>>>

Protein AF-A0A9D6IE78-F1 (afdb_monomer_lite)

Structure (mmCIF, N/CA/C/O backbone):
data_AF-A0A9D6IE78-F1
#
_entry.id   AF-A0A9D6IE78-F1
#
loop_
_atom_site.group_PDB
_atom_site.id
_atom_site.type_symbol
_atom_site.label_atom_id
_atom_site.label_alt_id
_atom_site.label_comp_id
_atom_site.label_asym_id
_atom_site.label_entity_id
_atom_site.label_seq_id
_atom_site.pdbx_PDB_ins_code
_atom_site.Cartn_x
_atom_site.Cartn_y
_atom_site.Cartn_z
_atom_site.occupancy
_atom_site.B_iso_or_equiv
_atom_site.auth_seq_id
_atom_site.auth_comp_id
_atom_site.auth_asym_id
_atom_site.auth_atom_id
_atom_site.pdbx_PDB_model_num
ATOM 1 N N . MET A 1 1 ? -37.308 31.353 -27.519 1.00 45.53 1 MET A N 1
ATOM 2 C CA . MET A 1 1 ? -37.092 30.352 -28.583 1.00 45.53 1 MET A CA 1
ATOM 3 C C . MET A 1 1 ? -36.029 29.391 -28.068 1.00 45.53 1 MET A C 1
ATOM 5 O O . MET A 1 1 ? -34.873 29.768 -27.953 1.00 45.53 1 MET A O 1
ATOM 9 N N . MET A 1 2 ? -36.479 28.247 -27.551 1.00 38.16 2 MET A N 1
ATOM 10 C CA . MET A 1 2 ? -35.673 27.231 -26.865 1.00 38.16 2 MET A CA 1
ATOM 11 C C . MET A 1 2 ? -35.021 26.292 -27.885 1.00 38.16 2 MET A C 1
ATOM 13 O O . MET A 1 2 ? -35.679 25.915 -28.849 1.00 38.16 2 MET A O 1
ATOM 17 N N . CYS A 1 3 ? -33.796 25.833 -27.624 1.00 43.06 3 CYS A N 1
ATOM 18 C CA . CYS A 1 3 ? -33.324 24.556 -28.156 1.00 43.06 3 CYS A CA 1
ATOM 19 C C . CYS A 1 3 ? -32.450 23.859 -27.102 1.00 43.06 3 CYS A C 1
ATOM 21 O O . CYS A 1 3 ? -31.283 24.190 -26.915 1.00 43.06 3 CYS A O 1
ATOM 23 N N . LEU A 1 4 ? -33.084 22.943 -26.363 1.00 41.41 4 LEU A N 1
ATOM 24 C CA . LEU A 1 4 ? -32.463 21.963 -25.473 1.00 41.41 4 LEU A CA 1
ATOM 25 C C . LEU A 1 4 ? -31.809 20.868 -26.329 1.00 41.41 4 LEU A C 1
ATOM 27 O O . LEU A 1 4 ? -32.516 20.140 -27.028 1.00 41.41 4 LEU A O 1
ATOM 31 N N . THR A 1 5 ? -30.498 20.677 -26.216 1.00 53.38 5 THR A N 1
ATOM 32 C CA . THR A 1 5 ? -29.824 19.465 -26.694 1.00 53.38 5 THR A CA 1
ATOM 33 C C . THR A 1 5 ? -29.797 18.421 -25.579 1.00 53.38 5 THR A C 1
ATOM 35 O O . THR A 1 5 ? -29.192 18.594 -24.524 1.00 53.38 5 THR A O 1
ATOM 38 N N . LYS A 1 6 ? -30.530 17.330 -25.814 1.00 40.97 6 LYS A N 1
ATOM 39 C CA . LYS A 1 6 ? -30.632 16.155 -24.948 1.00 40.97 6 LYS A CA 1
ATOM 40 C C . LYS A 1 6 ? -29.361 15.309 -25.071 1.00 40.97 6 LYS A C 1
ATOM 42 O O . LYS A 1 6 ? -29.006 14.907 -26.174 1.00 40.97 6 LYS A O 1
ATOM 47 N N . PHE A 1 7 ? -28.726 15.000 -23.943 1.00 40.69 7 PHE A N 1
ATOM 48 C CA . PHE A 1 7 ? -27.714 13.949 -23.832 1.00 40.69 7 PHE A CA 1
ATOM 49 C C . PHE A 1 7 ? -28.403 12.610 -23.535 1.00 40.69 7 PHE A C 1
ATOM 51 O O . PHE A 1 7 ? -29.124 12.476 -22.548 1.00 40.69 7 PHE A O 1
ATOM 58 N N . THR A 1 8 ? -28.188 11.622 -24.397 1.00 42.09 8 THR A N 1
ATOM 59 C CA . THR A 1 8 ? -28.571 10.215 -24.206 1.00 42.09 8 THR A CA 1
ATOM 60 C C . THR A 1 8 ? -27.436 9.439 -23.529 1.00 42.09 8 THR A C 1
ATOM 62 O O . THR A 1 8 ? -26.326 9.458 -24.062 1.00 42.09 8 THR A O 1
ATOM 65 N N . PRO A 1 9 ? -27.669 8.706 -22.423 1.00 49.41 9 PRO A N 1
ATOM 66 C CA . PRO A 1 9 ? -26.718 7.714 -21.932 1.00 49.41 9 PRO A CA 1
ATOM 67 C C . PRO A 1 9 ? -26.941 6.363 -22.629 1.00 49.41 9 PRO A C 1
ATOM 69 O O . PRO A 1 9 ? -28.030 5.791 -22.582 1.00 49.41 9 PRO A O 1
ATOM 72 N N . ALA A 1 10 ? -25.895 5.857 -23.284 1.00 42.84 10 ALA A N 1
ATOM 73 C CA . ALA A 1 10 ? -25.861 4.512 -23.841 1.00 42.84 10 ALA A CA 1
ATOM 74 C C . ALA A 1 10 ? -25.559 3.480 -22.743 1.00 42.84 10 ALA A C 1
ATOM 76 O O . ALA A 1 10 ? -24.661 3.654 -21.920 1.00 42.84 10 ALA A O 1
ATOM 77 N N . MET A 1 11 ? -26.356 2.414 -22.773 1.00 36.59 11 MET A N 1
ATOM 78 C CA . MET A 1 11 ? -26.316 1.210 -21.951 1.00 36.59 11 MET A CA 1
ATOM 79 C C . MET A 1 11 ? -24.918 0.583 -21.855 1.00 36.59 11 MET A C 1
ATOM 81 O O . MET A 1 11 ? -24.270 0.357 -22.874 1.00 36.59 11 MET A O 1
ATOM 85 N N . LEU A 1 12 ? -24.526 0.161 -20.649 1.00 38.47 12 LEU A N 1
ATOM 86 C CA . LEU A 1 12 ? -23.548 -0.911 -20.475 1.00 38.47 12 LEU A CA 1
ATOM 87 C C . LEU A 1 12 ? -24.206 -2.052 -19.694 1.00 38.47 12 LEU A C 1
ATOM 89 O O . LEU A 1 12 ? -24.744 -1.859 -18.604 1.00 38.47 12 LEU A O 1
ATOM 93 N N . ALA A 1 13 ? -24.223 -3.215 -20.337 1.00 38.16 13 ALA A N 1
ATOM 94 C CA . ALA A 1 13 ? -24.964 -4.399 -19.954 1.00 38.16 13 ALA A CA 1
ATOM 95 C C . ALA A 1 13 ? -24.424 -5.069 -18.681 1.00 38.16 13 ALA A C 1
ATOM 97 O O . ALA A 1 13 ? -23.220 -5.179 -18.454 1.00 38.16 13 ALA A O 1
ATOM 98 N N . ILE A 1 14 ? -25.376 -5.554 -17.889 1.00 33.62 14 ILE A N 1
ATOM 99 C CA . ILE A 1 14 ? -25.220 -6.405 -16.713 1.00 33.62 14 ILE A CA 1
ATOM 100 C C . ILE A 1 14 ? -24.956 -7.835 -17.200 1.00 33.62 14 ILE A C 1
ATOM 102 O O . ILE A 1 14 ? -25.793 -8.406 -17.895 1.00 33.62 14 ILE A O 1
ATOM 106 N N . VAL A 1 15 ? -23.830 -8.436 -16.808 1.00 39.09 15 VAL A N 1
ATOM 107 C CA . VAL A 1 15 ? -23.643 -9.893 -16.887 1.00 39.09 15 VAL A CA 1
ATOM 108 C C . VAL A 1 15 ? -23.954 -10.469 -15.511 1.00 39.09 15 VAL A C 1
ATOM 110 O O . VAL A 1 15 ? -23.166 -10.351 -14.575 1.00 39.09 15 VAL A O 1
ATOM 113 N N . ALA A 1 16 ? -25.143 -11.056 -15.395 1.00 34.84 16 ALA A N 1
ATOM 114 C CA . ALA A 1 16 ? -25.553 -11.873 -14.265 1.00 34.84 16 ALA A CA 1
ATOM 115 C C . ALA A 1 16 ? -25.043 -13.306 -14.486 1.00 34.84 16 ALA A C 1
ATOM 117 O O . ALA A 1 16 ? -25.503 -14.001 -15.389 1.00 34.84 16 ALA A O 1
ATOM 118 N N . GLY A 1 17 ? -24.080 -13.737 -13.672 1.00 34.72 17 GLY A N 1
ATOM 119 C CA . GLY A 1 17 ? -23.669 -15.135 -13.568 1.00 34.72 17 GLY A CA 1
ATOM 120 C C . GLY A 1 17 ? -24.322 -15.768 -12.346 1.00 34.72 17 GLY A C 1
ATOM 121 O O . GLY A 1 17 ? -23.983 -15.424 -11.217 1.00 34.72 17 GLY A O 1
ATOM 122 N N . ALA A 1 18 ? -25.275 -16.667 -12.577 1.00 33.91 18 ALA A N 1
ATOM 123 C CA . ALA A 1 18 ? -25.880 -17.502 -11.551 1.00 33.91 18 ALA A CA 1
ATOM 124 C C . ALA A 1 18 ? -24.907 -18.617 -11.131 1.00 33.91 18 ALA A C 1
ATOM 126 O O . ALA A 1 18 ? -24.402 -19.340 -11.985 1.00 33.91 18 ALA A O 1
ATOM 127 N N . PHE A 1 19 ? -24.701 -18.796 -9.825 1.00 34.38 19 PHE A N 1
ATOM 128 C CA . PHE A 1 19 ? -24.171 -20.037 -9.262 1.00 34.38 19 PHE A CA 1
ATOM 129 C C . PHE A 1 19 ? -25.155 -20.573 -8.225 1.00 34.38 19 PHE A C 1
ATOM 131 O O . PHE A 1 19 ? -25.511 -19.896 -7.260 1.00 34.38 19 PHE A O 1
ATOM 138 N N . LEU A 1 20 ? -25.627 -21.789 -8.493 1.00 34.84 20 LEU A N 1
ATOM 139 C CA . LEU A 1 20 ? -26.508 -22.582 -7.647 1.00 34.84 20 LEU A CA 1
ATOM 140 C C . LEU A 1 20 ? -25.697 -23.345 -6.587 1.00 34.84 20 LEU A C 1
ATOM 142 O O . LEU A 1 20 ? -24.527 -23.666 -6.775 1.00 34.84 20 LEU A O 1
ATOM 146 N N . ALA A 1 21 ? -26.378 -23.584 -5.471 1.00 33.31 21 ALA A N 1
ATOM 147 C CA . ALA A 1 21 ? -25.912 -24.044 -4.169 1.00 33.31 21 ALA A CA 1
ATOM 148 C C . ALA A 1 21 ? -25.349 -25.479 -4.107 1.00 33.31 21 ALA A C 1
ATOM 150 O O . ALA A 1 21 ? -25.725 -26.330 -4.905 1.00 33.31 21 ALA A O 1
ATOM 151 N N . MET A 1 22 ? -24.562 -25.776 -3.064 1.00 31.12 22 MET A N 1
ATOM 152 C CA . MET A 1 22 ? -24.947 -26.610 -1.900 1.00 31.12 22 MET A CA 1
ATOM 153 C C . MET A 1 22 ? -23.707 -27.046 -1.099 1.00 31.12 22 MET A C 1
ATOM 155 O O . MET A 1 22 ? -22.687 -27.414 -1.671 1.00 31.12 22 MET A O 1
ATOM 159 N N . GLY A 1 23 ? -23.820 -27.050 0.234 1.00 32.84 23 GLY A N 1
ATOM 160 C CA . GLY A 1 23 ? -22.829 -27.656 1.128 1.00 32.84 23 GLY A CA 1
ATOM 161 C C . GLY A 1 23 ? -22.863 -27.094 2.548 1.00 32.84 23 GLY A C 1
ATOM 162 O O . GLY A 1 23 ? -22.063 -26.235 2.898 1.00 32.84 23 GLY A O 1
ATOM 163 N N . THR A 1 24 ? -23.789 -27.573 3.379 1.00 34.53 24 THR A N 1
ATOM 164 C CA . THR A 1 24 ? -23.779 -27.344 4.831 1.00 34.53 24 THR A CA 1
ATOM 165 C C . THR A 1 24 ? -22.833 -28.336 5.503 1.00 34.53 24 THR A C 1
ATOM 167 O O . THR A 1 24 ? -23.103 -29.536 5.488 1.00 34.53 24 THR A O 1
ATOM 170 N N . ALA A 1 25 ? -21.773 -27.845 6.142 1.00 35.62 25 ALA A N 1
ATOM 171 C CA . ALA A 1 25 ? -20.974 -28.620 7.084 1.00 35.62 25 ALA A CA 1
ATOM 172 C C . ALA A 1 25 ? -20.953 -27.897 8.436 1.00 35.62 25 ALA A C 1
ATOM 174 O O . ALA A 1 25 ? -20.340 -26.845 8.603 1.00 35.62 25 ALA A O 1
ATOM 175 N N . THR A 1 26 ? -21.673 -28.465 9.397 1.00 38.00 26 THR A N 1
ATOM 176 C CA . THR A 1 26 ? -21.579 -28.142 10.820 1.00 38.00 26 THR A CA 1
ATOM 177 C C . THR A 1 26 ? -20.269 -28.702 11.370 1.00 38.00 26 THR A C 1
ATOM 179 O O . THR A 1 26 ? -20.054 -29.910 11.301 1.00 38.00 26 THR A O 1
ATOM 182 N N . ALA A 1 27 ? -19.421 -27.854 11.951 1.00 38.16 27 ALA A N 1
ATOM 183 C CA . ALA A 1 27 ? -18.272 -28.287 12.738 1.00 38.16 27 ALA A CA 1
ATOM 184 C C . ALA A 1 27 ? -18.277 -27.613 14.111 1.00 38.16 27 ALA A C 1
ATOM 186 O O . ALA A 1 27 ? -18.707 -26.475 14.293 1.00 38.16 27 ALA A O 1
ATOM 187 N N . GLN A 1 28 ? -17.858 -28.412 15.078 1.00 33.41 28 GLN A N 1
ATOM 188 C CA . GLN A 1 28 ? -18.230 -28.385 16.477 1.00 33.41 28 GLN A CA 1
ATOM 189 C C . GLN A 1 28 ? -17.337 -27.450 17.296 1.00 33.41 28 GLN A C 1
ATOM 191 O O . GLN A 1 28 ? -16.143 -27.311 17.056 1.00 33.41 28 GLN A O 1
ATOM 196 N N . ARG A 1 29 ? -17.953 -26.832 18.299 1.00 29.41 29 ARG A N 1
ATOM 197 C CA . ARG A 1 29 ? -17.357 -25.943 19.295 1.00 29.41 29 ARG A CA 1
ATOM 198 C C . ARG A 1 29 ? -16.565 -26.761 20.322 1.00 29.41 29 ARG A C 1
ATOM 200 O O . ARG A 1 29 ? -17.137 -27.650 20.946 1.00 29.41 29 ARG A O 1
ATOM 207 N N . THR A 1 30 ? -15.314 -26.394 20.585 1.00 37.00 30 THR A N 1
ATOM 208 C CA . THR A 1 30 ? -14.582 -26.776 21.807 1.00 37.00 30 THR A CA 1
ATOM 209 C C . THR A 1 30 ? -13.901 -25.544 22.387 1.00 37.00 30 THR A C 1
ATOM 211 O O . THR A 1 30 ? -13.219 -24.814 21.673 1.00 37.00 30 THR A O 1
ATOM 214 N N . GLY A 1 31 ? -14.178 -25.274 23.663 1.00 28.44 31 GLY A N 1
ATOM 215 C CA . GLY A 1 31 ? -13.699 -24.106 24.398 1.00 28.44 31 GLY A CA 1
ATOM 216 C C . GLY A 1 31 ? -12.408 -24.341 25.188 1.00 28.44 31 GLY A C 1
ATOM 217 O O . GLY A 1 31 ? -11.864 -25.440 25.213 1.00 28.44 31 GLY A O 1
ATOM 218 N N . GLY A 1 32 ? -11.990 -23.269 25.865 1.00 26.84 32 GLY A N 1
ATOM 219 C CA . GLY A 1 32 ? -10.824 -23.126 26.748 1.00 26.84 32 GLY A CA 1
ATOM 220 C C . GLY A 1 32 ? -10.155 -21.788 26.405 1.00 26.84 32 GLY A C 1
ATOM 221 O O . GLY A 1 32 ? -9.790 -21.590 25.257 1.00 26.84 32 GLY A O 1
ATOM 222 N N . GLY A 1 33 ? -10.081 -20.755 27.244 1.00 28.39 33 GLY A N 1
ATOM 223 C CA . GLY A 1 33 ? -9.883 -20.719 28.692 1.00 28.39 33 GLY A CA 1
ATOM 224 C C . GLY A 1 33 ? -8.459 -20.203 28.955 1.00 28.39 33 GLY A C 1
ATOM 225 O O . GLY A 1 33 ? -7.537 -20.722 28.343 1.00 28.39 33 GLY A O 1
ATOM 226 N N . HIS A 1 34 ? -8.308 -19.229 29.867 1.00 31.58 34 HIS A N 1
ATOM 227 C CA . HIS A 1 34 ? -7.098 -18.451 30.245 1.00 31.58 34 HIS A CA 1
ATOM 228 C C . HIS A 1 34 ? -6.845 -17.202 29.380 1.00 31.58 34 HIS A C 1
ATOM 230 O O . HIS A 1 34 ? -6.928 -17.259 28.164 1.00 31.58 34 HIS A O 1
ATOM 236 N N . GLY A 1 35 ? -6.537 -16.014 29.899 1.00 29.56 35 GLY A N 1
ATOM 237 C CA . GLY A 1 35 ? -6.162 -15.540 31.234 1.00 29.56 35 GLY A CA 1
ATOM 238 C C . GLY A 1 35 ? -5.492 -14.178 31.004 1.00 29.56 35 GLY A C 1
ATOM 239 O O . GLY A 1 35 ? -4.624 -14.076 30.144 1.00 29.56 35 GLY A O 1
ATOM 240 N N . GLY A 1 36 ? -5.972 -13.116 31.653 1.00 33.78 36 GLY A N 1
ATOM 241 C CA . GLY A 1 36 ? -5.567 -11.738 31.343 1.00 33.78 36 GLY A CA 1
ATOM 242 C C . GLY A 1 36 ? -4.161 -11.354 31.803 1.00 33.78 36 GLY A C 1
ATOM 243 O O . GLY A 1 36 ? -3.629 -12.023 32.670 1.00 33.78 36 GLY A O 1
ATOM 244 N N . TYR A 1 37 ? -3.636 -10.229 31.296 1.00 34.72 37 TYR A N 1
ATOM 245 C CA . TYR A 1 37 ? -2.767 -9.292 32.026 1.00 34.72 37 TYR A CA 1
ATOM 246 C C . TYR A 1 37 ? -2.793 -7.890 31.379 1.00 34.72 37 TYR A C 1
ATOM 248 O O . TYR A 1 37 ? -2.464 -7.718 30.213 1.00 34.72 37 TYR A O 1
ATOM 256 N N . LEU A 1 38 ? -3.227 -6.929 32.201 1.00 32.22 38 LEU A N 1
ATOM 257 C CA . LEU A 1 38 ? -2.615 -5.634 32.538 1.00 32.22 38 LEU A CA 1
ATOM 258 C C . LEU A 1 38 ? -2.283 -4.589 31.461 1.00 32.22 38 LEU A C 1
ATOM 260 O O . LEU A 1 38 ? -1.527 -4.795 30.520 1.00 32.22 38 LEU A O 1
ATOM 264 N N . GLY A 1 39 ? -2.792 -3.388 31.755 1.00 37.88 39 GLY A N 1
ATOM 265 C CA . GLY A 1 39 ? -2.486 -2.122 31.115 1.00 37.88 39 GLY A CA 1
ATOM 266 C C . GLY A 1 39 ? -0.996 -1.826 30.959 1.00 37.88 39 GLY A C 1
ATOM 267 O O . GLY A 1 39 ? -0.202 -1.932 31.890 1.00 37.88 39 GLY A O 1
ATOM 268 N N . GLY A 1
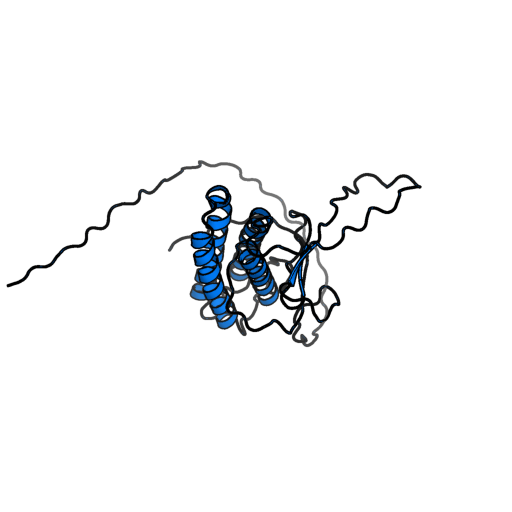 40 ? -0.673 -1.340 29.769 1.00 27.86 40 GLY A N 1
ATOM 269 C CA . GLY A 1 40 ? 0.555 -0.645 29.437 1.00 27.86 40 GLY A CA 1
ATOM 270 C C . GLY A 1 40 ? 0.186 0.454 28.454 1.00 27.86 40 GLY A C 1
ATOM 271 O O . GLY A 1 40 ? -0.335 0.186 27.377 1.00 27.86 40 GLY A O 1
ATOM 272 N N . ARG A 1 41 ? 0.379 1.699 28.876 1.00 32.38 41 ARG A N 1
ATOM 273 C CA . ARG A 1 41 ? 0.229 2.928 28.094 1.00 32.38 41 ARG A CA 1
ATOM 274 C C . ARG A 1 41 ? 0.911 2.744 26.730 1.00 32.38 41 ARG A C 1
ATOM 276 O O . ARG A 1 41 ? 2.129 2.614 26.699 1.00 32.38 41 ARG A O 1
ATOM 283 N N . ALA A 1 42 ? 0.131 2.690 25.648 1.00 28.72 42 ALA A N 1
ATOM 284 C CA . ALA A 1 42 ? 0.634 2.480 24.292 1.00 28.72 42 ALA A CA 1
ATOM 285 C C . ALA A 1 42 ? 1.585 3.626 23.895 1.00 28.72 42 ALA A C 1
ATOM 287 O O . ALA A 1 42 ? 1.146 4.778 23.833 1.00 28.72 42 ALA A O 1
ATOM 288 N N . PRO A 1 43 ? 2.877 3.361 23.653 1.00 32.72 43 PRO A N 1
ATOM 289 C CA . PRO A 1 43 ? 3.739 4.301 22.956 1.00 32.72 43 PRO A CA 1
ATOM 290 C C . PRO A 1 43 ? 3.262 4.407 21.503 1.00 32.72 43 PRO A C 1
ATOM 292 O O . PRO A 1 43 ? 2.874 3.413 20.893 1.00 32.72 43 PRO A O 1
ATOM 295 N N . ALA A 1 44 ? 3.264 5.622 20.962 1.00 35.94 44 ALA A N 1
ATOM 296 C CA . ALA A 1 44 ? 3.053 5.865 19.544 1.00 35.94 44 ALA A CA 1
ATOM 297 C C . ALA A 1 44 ? 4.166 5.151 18.760 1.00 35.94 44 ALA A C 1
ATOM 299 O O . ALA A 1 44 ? 5.333 5.530 18.857 1.00 35.94 44 ALA A O 1
ATOM 300 N N . TYR A 1 45 ? 3.812 4.088 18.040 1.00 36.53 45 TYR A N 1
ATOM 301 C CA . TYR A 1 45 ? 4.755 3.265 17.294 1.00 36.53 45 TYR A CA 1
ATOM 302 C C . TYR A 1 45 ? 4.524 3.454 15.799 1.00 36.53 45 TYR A C 1
ATOM 304 O O . TYR A 1 45 ? 3.637 2.861 15.198 1.00 36.53 45 TYR A O 1
ATOM 312 N N . HIS A 1 46 ? 5.371 4.290 15.208 1.00 33.44 46 HIS A N 1
ATOM 313 C CA . HIS A 1 46 ? 5.788 4.128 13.824 1.00 33.44 46 HIS A CA 1
ATOM 314 C C . HIS A 1 46 ? 6.576 2.808 13.787 1.00 33.44 46 HIS A C 1
ATOM 316 O O . HIS A 1 46 ? 7.469 2.635 14.619 1.00 33.44 46 HIS A O 1
ATOM 322 N N . GLY A 1 47 ? 6.172 1.855 12.937 1.00 32.84 47 GLY A N 1
ATOM 323 C CA . GLY A 1 47 ? 6.583 0.443 13.014 1.00 32.84 47 GLY A CA 1
ATOM 324 C C . GLY A 1 47 ? 8.098 0.233 13.082 1.00 32.84 47 GLY A C 1
ATOM 325 O O . GLY A 1 47 ? 8.861 1.120 12.803 1.00 32.84 47 GLY A O 1
ATOM 326 N N . VAL A 1 48 ? 8.619 -0.944 13.399 1.00 38.09 48 VAL A N 1
ATOM 327 C CA . VAL A 1 48 ? 10.067 -1.238 13.316 1.00 38.09 48 VAL A CA 1
ATOM 328 C C . VAL A 1 48 ? 10.284 -2.482 12.469 1.00 38.09 48 VAL A C 1
ATOM 330 O O . VAL A 1 48 ? 9.868 -3.535 12.901 1.00 38.09 48 VAL A O 1
ATOM 333 N N . TYR A 1 49 ? 10.950 -2.397 11.315 1.00 45.22 49 TYR A N 1
ATOM 334 C CA . TYR A 1 49 ? 11.395 -3.532 10.458 1.00 45.22 49 TYR A CA 1
ATOM 335 C C . TYR A 1 49 ? 12.200 -2.933 9.261 1.00 45.22 49 TYR A C 1
ATOM 337 O O . TYR A 1 49 ? 11.720 -2.684 8.161 1.00 45.22 49 TYR A O 1
ATOM 345 N N . TYR A 1 50 ? 13.438 -2.499 9.444 1.00 35.59 50 TYR A N 1
ATOM 346 C CA . TYR A 1 50 ? 14.549 -3.438 9.557 1.00 35.59 50 TYR A CA 1
ATOM 347 C C . TYR A 1 50 ? 15.799 -2.751 10.122 1.00 35.59 50 TYR A C 1
ATOM 349 O O . TYR A 1 50 ? 16.883 -2.847 9.560 1.00 35.59 50 TYR A O 1
ATOM 357 N N . GLY A 1 51 ? 15.659 -1.996 11.214 1.00 36.06 51 GLY A N 1
ATOM 358 C CA . GLY A 1 51 ? 16.815 -1.459 11.946 1.00 36.06 51 GLY A CA 1
ATOM 359 C C . GLY A 1 51 ? 17.722 -0.499 11.160 1.00 36.06 51 GLY A C 1
ATOM 360 O O . GLY A 1 51 ? 18.857 -0.282 11.574 1.00 36.06 51 GLY A O 1
ATOM 361 N N . GLN A 1 52 ? 17.249 0.070 10.044 1.00 40.19 52 GLN A N 1
ATOM 362 C CA . GLN A 1 52 ? 18.005 1.006 9.210 1.00 40.19 52 GLN A CA 1
ATOM 363 C C . GLN A 1 52 ? 17.278 2.362 9.163 1.00 40.19 52 GLN A C 1
ATOM 365 O O . GLN A 1 52 ? 16.154 2.432 8.662 1.00 40.19 52 GLN A O 1
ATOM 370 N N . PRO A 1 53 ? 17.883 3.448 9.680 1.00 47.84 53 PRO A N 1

<<<

Task item: Print exactly the lines above, between the one holding "ATOM 62 O O" and the one holding "ATOM 95 C C", inclusive, and nothing besides.

Answer to this exercise:
ATOM 62 O O . THR A 1 8 ? -26.326 9.458 -24.062 1.00 42.09 8 THR A O 1
ATOM 65 N N . PRO A 1 9 ? -27.669 8.706 -22.423 1.00 49.41 9 PRO A N 1
ATOM 66 C CA . PRO A 1 9 ? -26.718 7.714 -21.932 1.00 49.41 9 PRO A CA 1
ATOM 67 C C . PRO A 1 9 ? -26.941 6.363 -22.629 1.00 49.41 9 PRO A C 1
ATOM 69 O O . PRO A 1 9 ? -28.030 5.791 -22.582 1.00 49.41 9 PRO A O 1
ATOM 72 N N . ALA A 1 10 ? -25.895 5.857 -23.284 1.00 42.84 10 ALA A N 1
ATOM 73 C CA . ALA A 1 10 ? -25.861 4.512 -23.841 1.00 42.84 10 ALA A CA 1
ATOM 74 C C . ALA A 1 10 ? -25.559 3.480 -22.743 1.00 42.84 10 ALA A C 1
ATOM 76 O O . ALA A 1 10 ? -24.661 3.654 -21.920 1.00 42.84 10 ALA A O 1
ATOM 77 N N . MET A 1 11 ? -26.356 2.414 -22.773 1.00 36.59 11 MET A N 1
ATOM 78 C CA . MET A 1 11 ? -26.316 1.210 -21.951 1.00 36.59 11 MET A CA 1
ATOM 79 C C . MET A 1 11 ? -24.918 0.583 -21.855 1.00 36.59 11 MET A C 1
ATOM 81 O O . MET A 1 11 ? -24.270 0.357 -22.874 1.00 36.59 11 MET A O 1
ATOM 85 N N . LEU A 1 12 ? -24.526 0.161 -20.649 1.00 38.47 12 LEU A N 1
ATOM 86 C CA . LEU A 1 12 ? -23.548 -0.911 -20.475 1.00 38.47 12 LEU A CA 1
ATOM 87 C C . LEU A 1 12 ? -24.206 -2.052 -19.694 1.00 38.47 12 LEU A C 1
ATOM 89 O O . LEU A 1 12 ? -24.744 -1.859 -18.604 1.00 38.47 12 LEU A O 1
ATOM 93 N N . ALA A 1 13 ? -24.223 -3.215 -20.337 1.00 38.16 13 ALA A N 1
ATOM 94 C CA . ALA A 1 13 ? -24.964 -4.399 -19.954 1.00 38.16 13 ALA A CA 1
ATOM 95 C C . ALA A 1 13 ? -24.424 -5.069 -18.681 1.00 38.16 13 ALA A C 1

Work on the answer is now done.